I think there are concerns on systemic availability of short term liquidity - RBI is in a Catch 22 situation where it cannot fully accomodate markets while simultaneously defending the currency and managing inflation. In the event of a liquidity crunch and their recent actions on Yes Bank and Axis, it is also unclear what price RBI will extract in case of a liquidity bail out, and whom it will choose to save. Skeletons in the closet are being priced in, and I’m not sure the falling prices seen recently can be solely due to individual investors exiting - indicating nervousness on part of larger institutional players who are also represented in the money markets. As we have seen with the NPA crisis, there is a domino effect that unravels over many years, and there are 2 critical things coming up for unravelling - power sector and v unexpectedly, NBFCs - the cross web of exposures is not understood yet and wide spread counter party risk is what is likely being priced in now.
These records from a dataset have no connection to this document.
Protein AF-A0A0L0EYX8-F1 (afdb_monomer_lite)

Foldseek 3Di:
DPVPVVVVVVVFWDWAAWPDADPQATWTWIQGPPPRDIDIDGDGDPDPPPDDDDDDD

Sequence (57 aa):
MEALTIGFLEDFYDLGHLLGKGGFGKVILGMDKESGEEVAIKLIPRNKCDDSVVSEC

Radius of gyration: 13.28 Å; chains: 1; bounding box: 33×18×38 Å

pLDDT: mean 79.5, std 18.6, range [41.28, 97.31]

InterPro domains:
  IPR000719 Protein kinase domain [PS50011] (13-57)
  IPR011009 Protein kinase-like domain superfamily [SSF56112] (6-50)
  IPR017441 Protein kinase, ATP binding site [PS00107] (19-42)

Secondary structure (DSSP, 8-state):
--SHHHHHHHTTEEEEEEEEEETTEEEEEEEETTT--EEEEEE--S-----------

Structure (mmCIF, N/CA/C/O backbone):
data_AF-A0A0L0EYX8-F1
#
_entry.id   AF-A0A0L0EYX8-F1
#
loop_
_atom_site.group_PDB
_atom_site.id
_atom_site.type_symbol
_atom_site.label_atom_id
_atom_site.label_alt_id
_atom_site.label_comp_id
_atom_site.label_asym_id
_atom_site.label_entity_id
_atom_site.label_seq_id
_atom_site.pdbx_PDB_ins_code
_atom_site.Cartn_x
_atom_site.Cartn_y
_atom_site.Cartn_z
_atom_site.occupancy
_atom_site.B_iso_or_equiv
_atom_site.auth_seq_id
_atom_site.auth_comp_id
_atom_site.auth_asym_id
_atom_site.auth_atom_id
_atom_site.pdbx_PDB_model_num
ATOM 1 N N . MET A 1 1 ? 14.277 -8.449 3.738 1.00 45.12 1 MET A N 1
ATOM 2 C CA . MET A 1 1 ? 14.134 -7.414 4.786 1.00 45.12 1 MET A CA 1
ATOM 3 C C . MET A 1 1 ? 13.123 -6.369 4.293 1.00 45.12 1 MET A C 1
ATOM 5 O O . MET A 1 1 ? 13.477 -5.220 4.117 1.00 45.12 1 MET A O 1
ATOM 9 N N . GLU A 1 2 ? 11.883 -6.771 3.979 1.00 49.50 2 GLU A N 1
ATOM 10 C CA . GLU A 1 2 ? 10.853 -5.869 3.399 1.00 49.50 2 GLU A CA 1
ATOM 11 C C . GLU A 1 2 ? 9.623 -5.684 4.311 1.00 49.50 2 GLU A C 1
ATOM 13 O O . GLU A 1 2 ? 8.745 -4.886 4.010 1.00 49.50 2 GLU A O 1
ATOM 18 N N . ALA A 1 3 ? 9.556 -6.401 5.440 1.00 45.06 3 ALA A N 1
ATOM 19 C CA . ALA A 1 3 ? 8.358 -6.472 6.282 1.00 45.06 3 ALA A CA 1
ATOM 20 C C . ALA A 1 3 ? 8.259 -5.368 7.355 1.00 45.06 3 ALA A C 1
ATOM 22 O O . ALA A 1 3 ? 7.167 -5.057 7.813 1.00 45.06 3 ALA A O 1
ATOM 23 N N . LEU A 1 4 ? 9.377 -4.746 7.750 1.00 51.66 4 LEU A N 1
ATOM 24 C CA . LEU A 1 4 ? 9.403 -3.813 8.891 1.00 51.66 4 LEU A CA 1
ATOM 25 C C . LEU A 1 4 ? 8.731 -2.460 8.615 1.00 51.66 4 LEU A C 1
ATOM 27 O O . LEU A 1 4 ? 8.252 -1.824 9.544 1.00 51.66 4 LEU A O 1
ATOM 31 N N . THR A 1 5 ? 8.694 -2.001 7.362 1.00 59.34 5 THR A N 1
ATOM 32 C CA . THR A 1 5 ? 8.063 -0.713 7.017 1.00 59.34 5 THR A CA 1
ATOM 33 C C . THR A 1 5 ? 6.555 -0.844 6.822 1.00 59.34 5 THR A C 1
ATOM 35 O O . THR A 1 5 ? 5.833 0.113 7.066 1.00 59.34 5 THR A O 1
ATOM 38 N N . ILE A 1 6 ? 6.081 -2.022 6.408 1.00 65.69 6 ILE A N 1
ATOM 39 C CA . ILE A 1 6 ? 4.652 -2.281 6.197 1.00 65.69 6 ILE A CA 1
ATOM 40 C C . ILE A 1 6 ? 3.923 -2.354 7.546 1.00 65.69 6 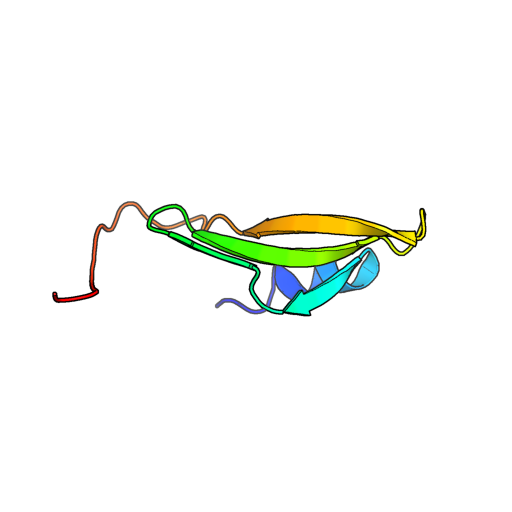ILE A C 1
ATOM 42 O O . ILE A 1 6 ? 2.888 -1.717 7.686 1.00 65.69 6 ILE A O 1
ATOM 46 N N . GLY A 1 7 ? 4.527 -2.994 8.558 1.00 72.38 7 GLY A N 1
ATOM 47 C CA . GLY A 1 7 ? 3.893 -3.162 9.872 1.00 72.38 7 GLY A CA 1
ATOM 48 C C . GLY A 1 7 ? 3.500 -1.851 10.564 1.00 72.38 7 GLY A C 1
ATOM 49 O O . GLY A 1 7 ? 2.400 -1.759 11.084 1.00 72.38 7 GLY A O 1
ATOM 50 N N . PHE A 1 8 ? 4.346 -0.812 10.515 1.00 80.50 8 PHE A N 1
ATOM 51 C CA . PHE A 1 8 ? 3.987 0.508 11.066 1.00 80.50 8 PHE A CA 1
ATOM 52 C C . PHE A 1 8 ? 2.909 1.222 10.238 1.00 80.50 8 PHE A C 1
ATOM 54 O O . PHE A 1 8 ? 2.136 2.010 10.768 1.00 80.50 8 PHE A O 1
ATOM 61 N N . LEU A 1 9 ? 2.855 0.982 8.925 1.00 84.44 9 LEU A N 1
ATOM 62 C CA . LEU A 1 9 ? 1.831 1.587 8.074 1.00 84.44 9 LEU A CA 1
ATOM 63 C C . LEU A 1 9 ? 0.440 1.026 8.381 1.00 84.44 9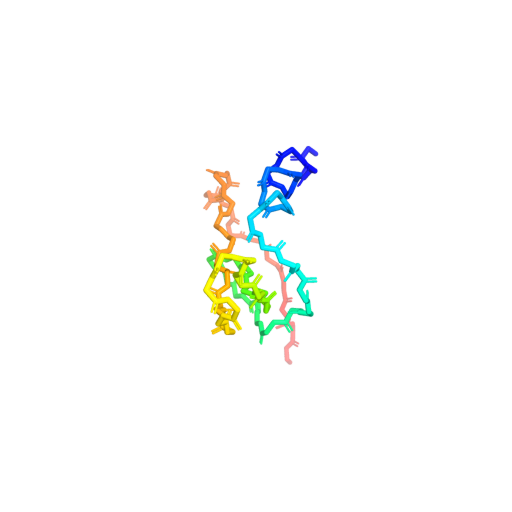 LEU A C 1
ATOM 65 O O . LEU A 1 9 ? -0.532 1.772 8.320 1.00 84.44 9 LEU A O 1
ATOM 69 N N . GLU A 1 10 ? 0.357 -0.259 8.726 1.00 88.25 10 GLU A N 1
ATOM 70 C CA . GLU A 1 10 ? -0.899 -0.943 9.048 1.00 88.25 10 GLU A CA 1
ATOM 71 C C . GLU A 1 10 ? -1.570 -0.401 10.325 1.00 88.25 10 GLU A C 1
ATOM 73 O O . GLU A 1 10 ? -2.780 -0.560 10.487 1.00 88.25 10 GLU A O 1
ATOM 78 N N . ASP A 1 11 ? -0.836 0.292 11.203 1.00 92.56 11 ASP A N 1
ATOM 79 C CA . ASP A 1 11 ? -1.416 0.970 12.372 1.00 92.56 11 ASP A CA 1
ATOM 80 C C . ASP A 1 11 ? -2.306 2.166 11.976 1.00 92.56 11 ASP A C 1
ATOM 82 O O . ASP A 1 11 ? -3.288 2.456 12.659 1.00 92.56 11 ASP A O 1
ATOM 86 N N . PHE A 1 12 ? -2.008 2.828 10.851 1.00 93.19 12 PHE A N 1
ATOM 87 C CA . PHE A 1 12 ? -2.682 4.061 10.409 1.00 93.19 12 PHE A CA 1
ATOM 88 C C . PHE A 1 12 ? -3.519 3.876 9.144 1.00 93.19 12 PHE A C 1
ATOM 90 O O . PHE A 1 12 ? -4.496 4.594 8.945 1.00 93.19 12 PHE A O 1
ATOM 97 N N . TYR A 1 13 ? -3.155 2.912 8.299 1.00 95.06 13 TYR A N 1
ATOM 98 C CA . TYR A 1 13 ? -3.779 2.695 7.002 1.00 95.06 13 TYR A CA 1
ATOM 99 C C . TYR A 1 13 ? -4.207 1.243 6.833 1.00 95.06 13 TYR A C 1
ATOM 101 O O . TYR A 1 13 ? -3.431 0.323 7.091 1.00 95.06 13 TYR A O 1
ATOM 109 N N . ASP A 1 14 ? -5.412 1.025 6.317 1.00 94.75 14 ASP A N 1
ATOM 110 C CA . ASP A 1 14 ? -5.778 -0.271 5.754 1.00 94.75 14 ASP A CA 1
ATOM 111 C C . ASP A 1 14 ? -5.214 -0.371 4.339 1.00 94.75 14 ASP A C 1
ATOM 113 O O . ASP A 1 14 ? -5.576 0.392 3.441 1.00 94.75 14 ASP A O 1
ATOM 117 N N . LEU A 1 15 ? -4.269 -1.291 4.150 1.00 93.00 15 LEU A N 1
ATOM 118 C CA . LEU A 1 15 ? -3.554 -1.448 2.890 1.00 93.00 15 LEU A CA 1
ATOM 119 C C . LEU A 1 15 ? -4.369 -2.284 1.901 1.00 93.00 15 LEU A C 1
ATOM 121 O O . LEU A 1 15 ? -4.803 -3.397 2.195 1.00 93.00 15 LEU A O 1
ATOM 125 N N . GLY A 1 16 ? -4.534 -1.748 0.698 1.00 91.38 16 GLY A N 1
ATOM 126 C CA . GLY A 1 16 ? -5.230 -2.381 -0.409 1.00 91.38 16 GLY A CA 1
ATOM 127 C C . GLY A 1 16 ? -4.291 -2.926 -1.485 1.00 91.38 16 GLY A C 1
ATOM 128 O O . GLY A 1 16 ? -3.122 -3.247 -1.263 1.00 91.38 16 GLY A O 1
ATOM 129 N N . HIS A 1 17 ? -4.832 -3.052 -2.696 1.00 91.00 17 HIS A N 1
ATOM 130 C CA . HIS A 1 17 ? -4.115 -3.615 -3.834 1.00 91.00 17 HIS A CA 1
ATOM 131 C C . HIS A 1 17 ? -3.094 -2.633 -4.433 1.00 91.00 17 HIS A C 1
ATOM 133 O O . HIS A 1 17 ? -3.113 -1.427 -4.192 1.00 91.00 17 HIS A O 1
ATOM 139 N N . LEU A 1 18 ? -2.179 -3.164 -5.242 1.00 93.62 18 LEU A N 1
ATOM 140 C CA . LEU A 1 18 ? -1.199 -2.378 -5.987 1.00 93.62 18 LEU A CA 1
ATOM 141 C C . LEU A 1 18 ? -1.897 -1.530 -7.062 1.00 93.62 18 LEU A C 1
ATOM 143 O O . LEU A 1 18 ? -2.506 -2.083 -7.971 1.00 93.62 18 LEU A O 1
ATOM 147 N N . LEU A 1 19 ? -1.735 -0.209 -6.994 1.00 94.00 19 LEU A N 1
ATOM 148 C CA . LEU A 1 19 ? -2.214 0.729 -8.014 1.00 94.00 19 LEU A CA 1
ATOM 149 C C . LEU A 1 19 ? -1.216 0.871 -9.170 1.00 94.00 19 LEU A C 1
ATOM 151 O O . LEU A 1 19 ? -1.610 1.056 -10.317 1.00 94.00 19 LEU A O 1
ATOM 155 N N . GLY A 1 20 ? 0.088 0.775 -8.889 1.00 92.06 20 GLY A N 1
ATOM 156 C CA . GLY A 1 20 ? 1.110 0.867 -9.931 1.00 92.06 20 GLY A CA 1
ATOM 157 C C . GLY A 1 20 ? 2.524 0.555 -9.454 1.00 92.06 20 GLY A C 1
ATOM 158 O O . GLY A 1 20 ? 2.858 0.709 -8.281 1.00 92.06 20 GLY A O 1
ATOM 159 N N . LYS A 1 21 ? 3.389 0.126 -10.376 1.00 91.50 21 LYS A N 1
ATOM 160 C CA . LYS A 1 21 ? 4.809 -0.155 -10.125 1.00 91.50 21 LYS A CA 1
ATOM 161 C C . LYS A 1 21 ? 5.652 0.485 -11.223 1.00 91.50 21 LYS A C 1
ATOM 163 O O . LYS A 1 21 ? 5.358 0.312 -12.399 1.00 91.50 21 LYS A O 1
ATOM 168 N N . GLY A 1 22 ? 6.706 1.194 -10.833 1.00 86.44 22 GLY A N 1
ATOM 169 C CA . GLY A 1 22 ? 7.676 1.791 -11.750 1.00 86.44 22 GLY A CA 1
ATOM 170 C C . GLY A 1 22 ? 9.098 1.706 -11.198 1.00 86.44 22 GLY A C 1
ATOM 171 O O . GLY A 1 22 ? 9.319 1.175 -10.109 1.00 86.44 22 GLY A O 1
ATOM 172 N N . GLY A 1 23 ? 10.068 2.261 -11.930 1.00 83.38 23 GLY A N 1
ATOM 173 C CA . GLY A 1 23 ? 11.486 2.220 -11.537 1.00 83.38 23 GLY A CA 1
ATOM 174 C C . GLY A 1 23 ? 11.769 2.819 -10.151 1.00 83.38 23 GLY A C 1
ATOM 175 O O . GLY A 1 23 ? 12.642 2.346 -9.433 1.00 83.38 23 GLY A O 1
ATOM 176 N N . PHE A 1 24 ? 10.961 3.794 -9.726 1.00 80.88 24 PHE A N 1
ATOM 177 C CA . PHE A 1 24 ? 11.116 4.500 -8.449 1.00 80.88 24 PHE A CA 1
ATOM 178 C C . PHE A 1 24 ? 10.373 3.861 -7.265 1.00 80.88 24 PHE A C 1
ATOM 180 O O . PHE A 1 24 ? 10.407 4.407 -6.163 1.00 80.88 24 PHE A O 1
ATOM 187 N N . GLY A 1 25 ? 9.676 2.738 -7.471 1.00 86.81 25 GLY A N 1
ATOM 188 C CA . GLY A 1 25 ? 8.955 2.042 -6.406 1.00 86.81 25 GLY A CA 1
ATOM 189 C C . GL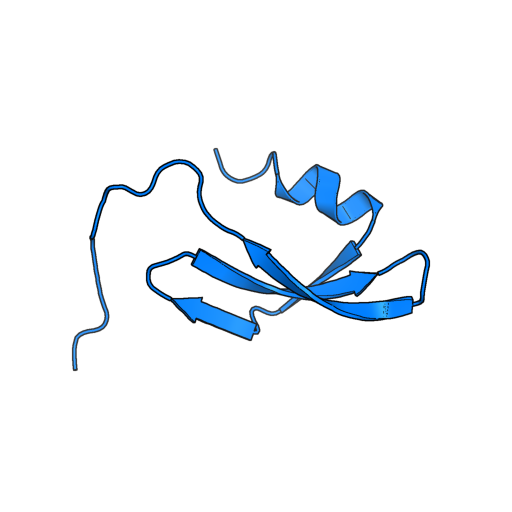Y A 1 25 ? 7.551 1.584 -6.792 1.00 86.81 25 GLY A C 1
ATOM 190 O O . GLY A 1 25 ? 7.209 1.456 -7.970 1.00 86.81 25 GLY A O 1
ATOM 191 N N . LYS A 1 26 ? 6.738 1.310 -5.771 1.00 90.44 26 LYS A N 1
ATOM 192 C CA . LYS A 1 26 ? 5.364 0.811 -5.915 1.00 90.44 26 LYS A CA 1
ATOM 193 C C . LYS A 1 26 ? 4.370 1.743 -5.229 1.00 90.44 26 LYS A C 1
ATOM 195 O O . LYS A 1 26 ? 4.695 2.341 -4.210 1.00 90.44 26 LYS A O 1
ATOM 200 N N . VAL A 1 27 ? 3.177 1.861 -5.790 1.00 93.31 27 VAL A N 1
ATOM 201 C CA . VAL A 1 27 ? 2.055 2.626 -5.245 1.00 93.31 27 VAL A CA 1
ATOM 202 C C . VAL A 1 27 ? 0.945 1.643 -4.923 1.00 93.31 27 VAL A C 1
ATOM 204 O O . VAL A 1 27 ? 0.544 0.875 -5.796 1.00 93.31 27 VAL A O 1
ATOM 207 N N . ILE A 1 28 ? 0.469 1.649 -3.686 1.00 94.19 28 ILE A N 1
ATOM 208 C CA . ILE A 1 28 ? -0.639 0.808 -3.228 1.00 94.19 28 ILE A CA 1
ATOM 209 C C . ILE A 1 28 ? -1.814 1.686 -2.814 1.00 94.19 28 ILE A C 1
ATOM 211 O O . ILE A 1 28 ? -1.629 2.845 -2.442 1.00 94.19 28 ILE A O 1
ATOM 215 N N . LEU A 1 29 ? -3.010 1.121 -2.895 1.00 94.88 29 LEU A N 1
ATOM 216 C CA . LEU A 1 29 ? -4.209 1.713 -2.331 1.00 94.88 29 LEU A CA 1
ATOM 217 C C . LEU A 1 29 ? -4.110 1.672 -0.805 1.00 94.88 29 LEU A C 1
ATOM 219 O O . LEU A 1 29 ? -3.620 0.688 -0.250 1.00 94.88 29 LEU A O 1
ATOM 223 N N . GLY A 1 30 ? -4.570 2.717 -0.138 1.00 95.56 30 GLY A N 1
ATOM 224 C CA . GLY A 1 30 ? -4.719 2.757 1.307 1.00 95.56 30 GLY A CA 1
ATOM 225 C C . GLY A 1 30 ? -6.032 3.418 1.693 1.00 95.56 30 GLY A C 1
ATOM 226 O O . GLY A 1 30 ? -6.546 4.253 0.952 1.00 95.56 30 GLY A O 1
ATOM 227 N N . MET A 1 31 ? -6.552 3.064 2.858 1.00 97.06 31 MET A N 1
ATOM 228 C CA . MET A 1 31 ? -7.612 3.811 3.523 1.00 97.06 31 MET A CA 1
ATOM 229 C C . MET A 1 31 ? -7.069 4.336 4.843 1.00 97.06 31 MET A C 1
ATOM 231 O O . MET A 1 31 ? -6.597 3.556 5.667 1.00 97.06 31 MET A O 1
ATOM 235 N N . ASP A 1 32 ? -7.080 5.653 5.012 1.00 96.38 32 ASP A N 1
ATOM 236 C CA . ASP A 1 32 ? -6.670 6.292 6.258 1.00 96.38 32 ASP A CA 1
ATOM 237 C C . ASP A 1 32 ? -7.692 5.982 7.357 1.00 96.38 32 ASP A C 1
ATOM 239 O O . ASP A 1 32 ? -8.886 6.232 7.193 1.00 96.38 3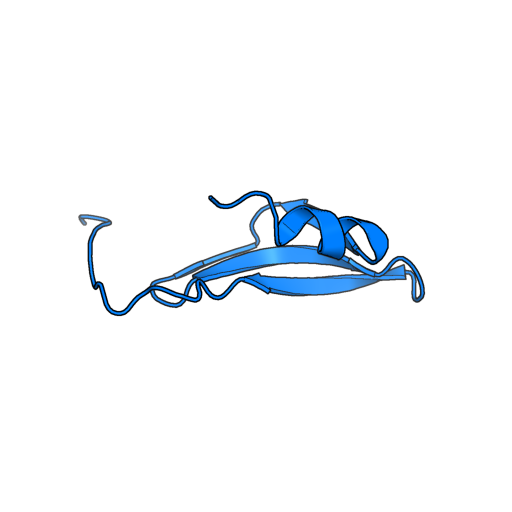2 ASP A O 1
ATOM 243 N N . LYS A 1 33 ? -7.243 5.405 8.472 1.00 95.38 33 LYS A N 1
ATOM 244 C CA . LYS A 1 33 ? -8.143 4.944 9.541 1.00 95.38 33 LYS A CA 1
ATOM 245 C C . LYS A 1 33 ? -8.747 6.086 10.356 1.00 95.38 33 LYS A C 1
ATOM 247 O O . LYS A 1 33 ? -9.778 5.884 10.992 1.00 95.38 33 LYS A O 1
ATOM 252 N N . GLU A 1 34 ? -8.109 7.255 10.368 1.00 96.62 34 GLU A N 1
ATOM 253 C CA . GLU A 1 34 ? -8.576 8.417 11.128 1.00 96.62 34 GLU A CA 1
ATOM 254 C C . GLU A 1 34 ? -9.661 9.182 10.362 1.00 96.62 34 GLU A C 1
ATOM 256 O O . GLU A 1 34 ? -10.732 9.462 10.900 1.00 96.62 34 GLU A O 1
ATOM 261 N N . SER A 1 35 ? -9.395 9.492 9.096 1.00 96.12 35 SER A N 1
ATOM 262 C CA . SER A 1 35 ? -10.272 10.279 8.225 1.00 96.12 35 SER A CA 1
ATOM 263 C C . SER A 1 35 ? -11.256 9.429 7.414 1.00 96.12 35 SER A C 1
ATOM 265 O O . SER A 1 35 ? -12.298 9.933 6.993 1.00 96.12 35 SER A O 1
ATOM 267 N N . GLY A 1 36 ? -10.960 8.143 7.201 1.00 96.12 36 GLY A N 1
ATOM 268 C CA . GLY A 1 36 ? -11.724 7.254 6.321 1.00 96.12 36 GLY A CA 1
ATOM 269 C C . GLY A 1 36 ? -11.502 7.523 4.830 1.00 96.12 36 GLY A C 1
ATOM 270 O O . GLY A 1 36 ? -12.237 6.990 3.998 1.00 96.12 36 GLY A O 1
ATOM 271 N N . GLU A 1 37 ? -10.530 8.366 4.474 1.00 97.31 37 GLU A N 1
ATOM 272 C CA . GLU A 1 37 ? -10.278 8.758 3.091 1.00 97.31 37 GLU A CA 1
ATOM 273 C C . GLU A 1 37 ? -9.443 7.718 2.334 1.00 97.31 37 GLU A C 1
ATOM 275 O O . GLU A 1 37 ? -8.528 7.086 2.872 1.00 97.31 37 GLU A O 1
ATOM 280 N N . GLU A 1 38 ? -9.751 7.561 1.047 1.00 97.25 38 GLU A N 1
ATOM 281 C CA . GLU A 1 38 ? -8.968 6.733 0.135 1.00 97.25 38 GLU A CA 1
ATOM 282 C C . GLU A 1 38 ? -7.706 7.487 -0.305 1.00 97.25 38 GLU A C 1
ATOM 284 O O . GLU A 1 38 ? -7.769 8.603 -0.826 1.00 97.25 38 GLU A O 1
ATOM 289 N N . VAL A 1 39 ? -6.544 6.866 -0.110 1.00 96.56 39 VAL A N 1
ATOM 290 C CA . VAL A 1 39 ? -5.232 7.460 -0.373 1.00 96.56 39 VAL A CA 1
ATOM 291 C C . VAL A 1 39 ? -4.358 6.549 -1.233 1.00 96.56 39 VAL A C 1
ATOM 293 O O . VAL A 1 39 ? -4.491 5.326 -1.248 1.00 96.56 39 VAL A O 1
ATOM 296 N N . ALA A 1 40 ? -3.398 7.151 -1.936 1.00 96.06 40 ALA A N 1
ATOM 297 C CA . ALA A 1 40 ? -2.354 6.426 -2.652 1.00 96.06 40 ALA A CA 1
ATOM 298 C C . ALA A 1 40 ? -1.047 6.440 -1.846 1.00 96.06 40 ALA A C 1
ATOM 300 O O . ALA A 1 40 ? -0.445 7.492 -1.625 1.00 96.06 40 ALA A O 1
ATOM 301 N N . ILE A 1 41 ? -0.560 5.264 -1.452 1.00 92.81 41 ILE A N 1
ATOM 302 C CA . ILE A 1 41 ? 0.652 5.107 -0.643 1.00 92.81 41 ILE A CA 1
ATOM 303 C C . ILE A 1 41 ? 1.825 4.743 -1.556 1.00 92.81 41 ILE A C 1
ATOM 305 O O . ILE A 1 41 ? 1.902 3.634 -2.092 1.00 92.81 41 ILE A O 1
ATOM 309 N N . LYS A 1 42 ? 2.773 5.672 -1.731 1.00 91.38 42 LYS A N 1
ATOM 310 C CA . LYS A 1 42 ? 3.978 5.471 -2.552 1.00 91.38 42 LYS A CA 1
ATOM 311 C C . LYS A 1 42 ? 5.143 4.939 -1.715 1.00 91.38 42 LYS A C 1
ATOM 313 O O . LYS A 1 42 ? 5.759 5.662 -0.939 1.00 91.38 42 LYS A O 1
ATOM 318 N N . LEU A 1 43 ? 5.491 3.678 -1.936 1.00 88.62 43 LEU A N 1
ATOM 319 C CA . LEU A 1 43 ? 6.595 2.982 -1.286 1.00 88.62 43 LEU A CA 1
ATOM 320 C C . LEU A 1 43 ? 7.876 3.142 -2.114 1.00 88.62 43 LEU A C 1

PS: Leaving a link to Financial Stability Report published periodically by RBI, as per FSB standards. The link is to the section on systemic risks on account of interlinkages in the system - if you scroll to the last few pages, it covers interconnectedness of banks, NBFCs, AMCs, Insurance and HFCs and likely fallout predicted by stress tests and contagion.


(Devaki Nandan Tripathy) #334

I don’t know whether it is the proper place to post this article or not, but if the jokes and funnies thread by @diffsoft were alive, it would have surely found a place there.

Found this on Bloomberg.


(Susindar) #335

Infibeam is an operators paradise. I have seen a number of times this stock go up and down by 50% in a day. Another stock I find bad is Indiabulls ventures which kind of puts a bad light on the whole Indiabulls group. The stock ran up from 30 to 900 in a year! That would be one reason to avoid the whole group. Have no idea what’s cooking in these stocks.

(manivannan.g) #336

A nice read.

(phreak) #337

RBI to conduct OMO for 36k Cr in Oct. Pretty proactive and this should lower yields on 10Y G-Sec and so should be good for financials and equities too in general.

(Dazzled beginner) #338

Just thinking it out in a simple way…
Does rbi infusing 36000 cr into equities really help…
Today bandhan bank alone went down 20%…
Market cap erosion of around 14000cr…just one company…

(ashish) #339

RBI is not infusing 36000 cr. into equities, it is going to buy government bonds worth that much from open market. Government bond holders are banks and mutual funds which will get liquidity from selling it to RBI. This in effort will create the supply of money to big lenders and softens short term interest rate.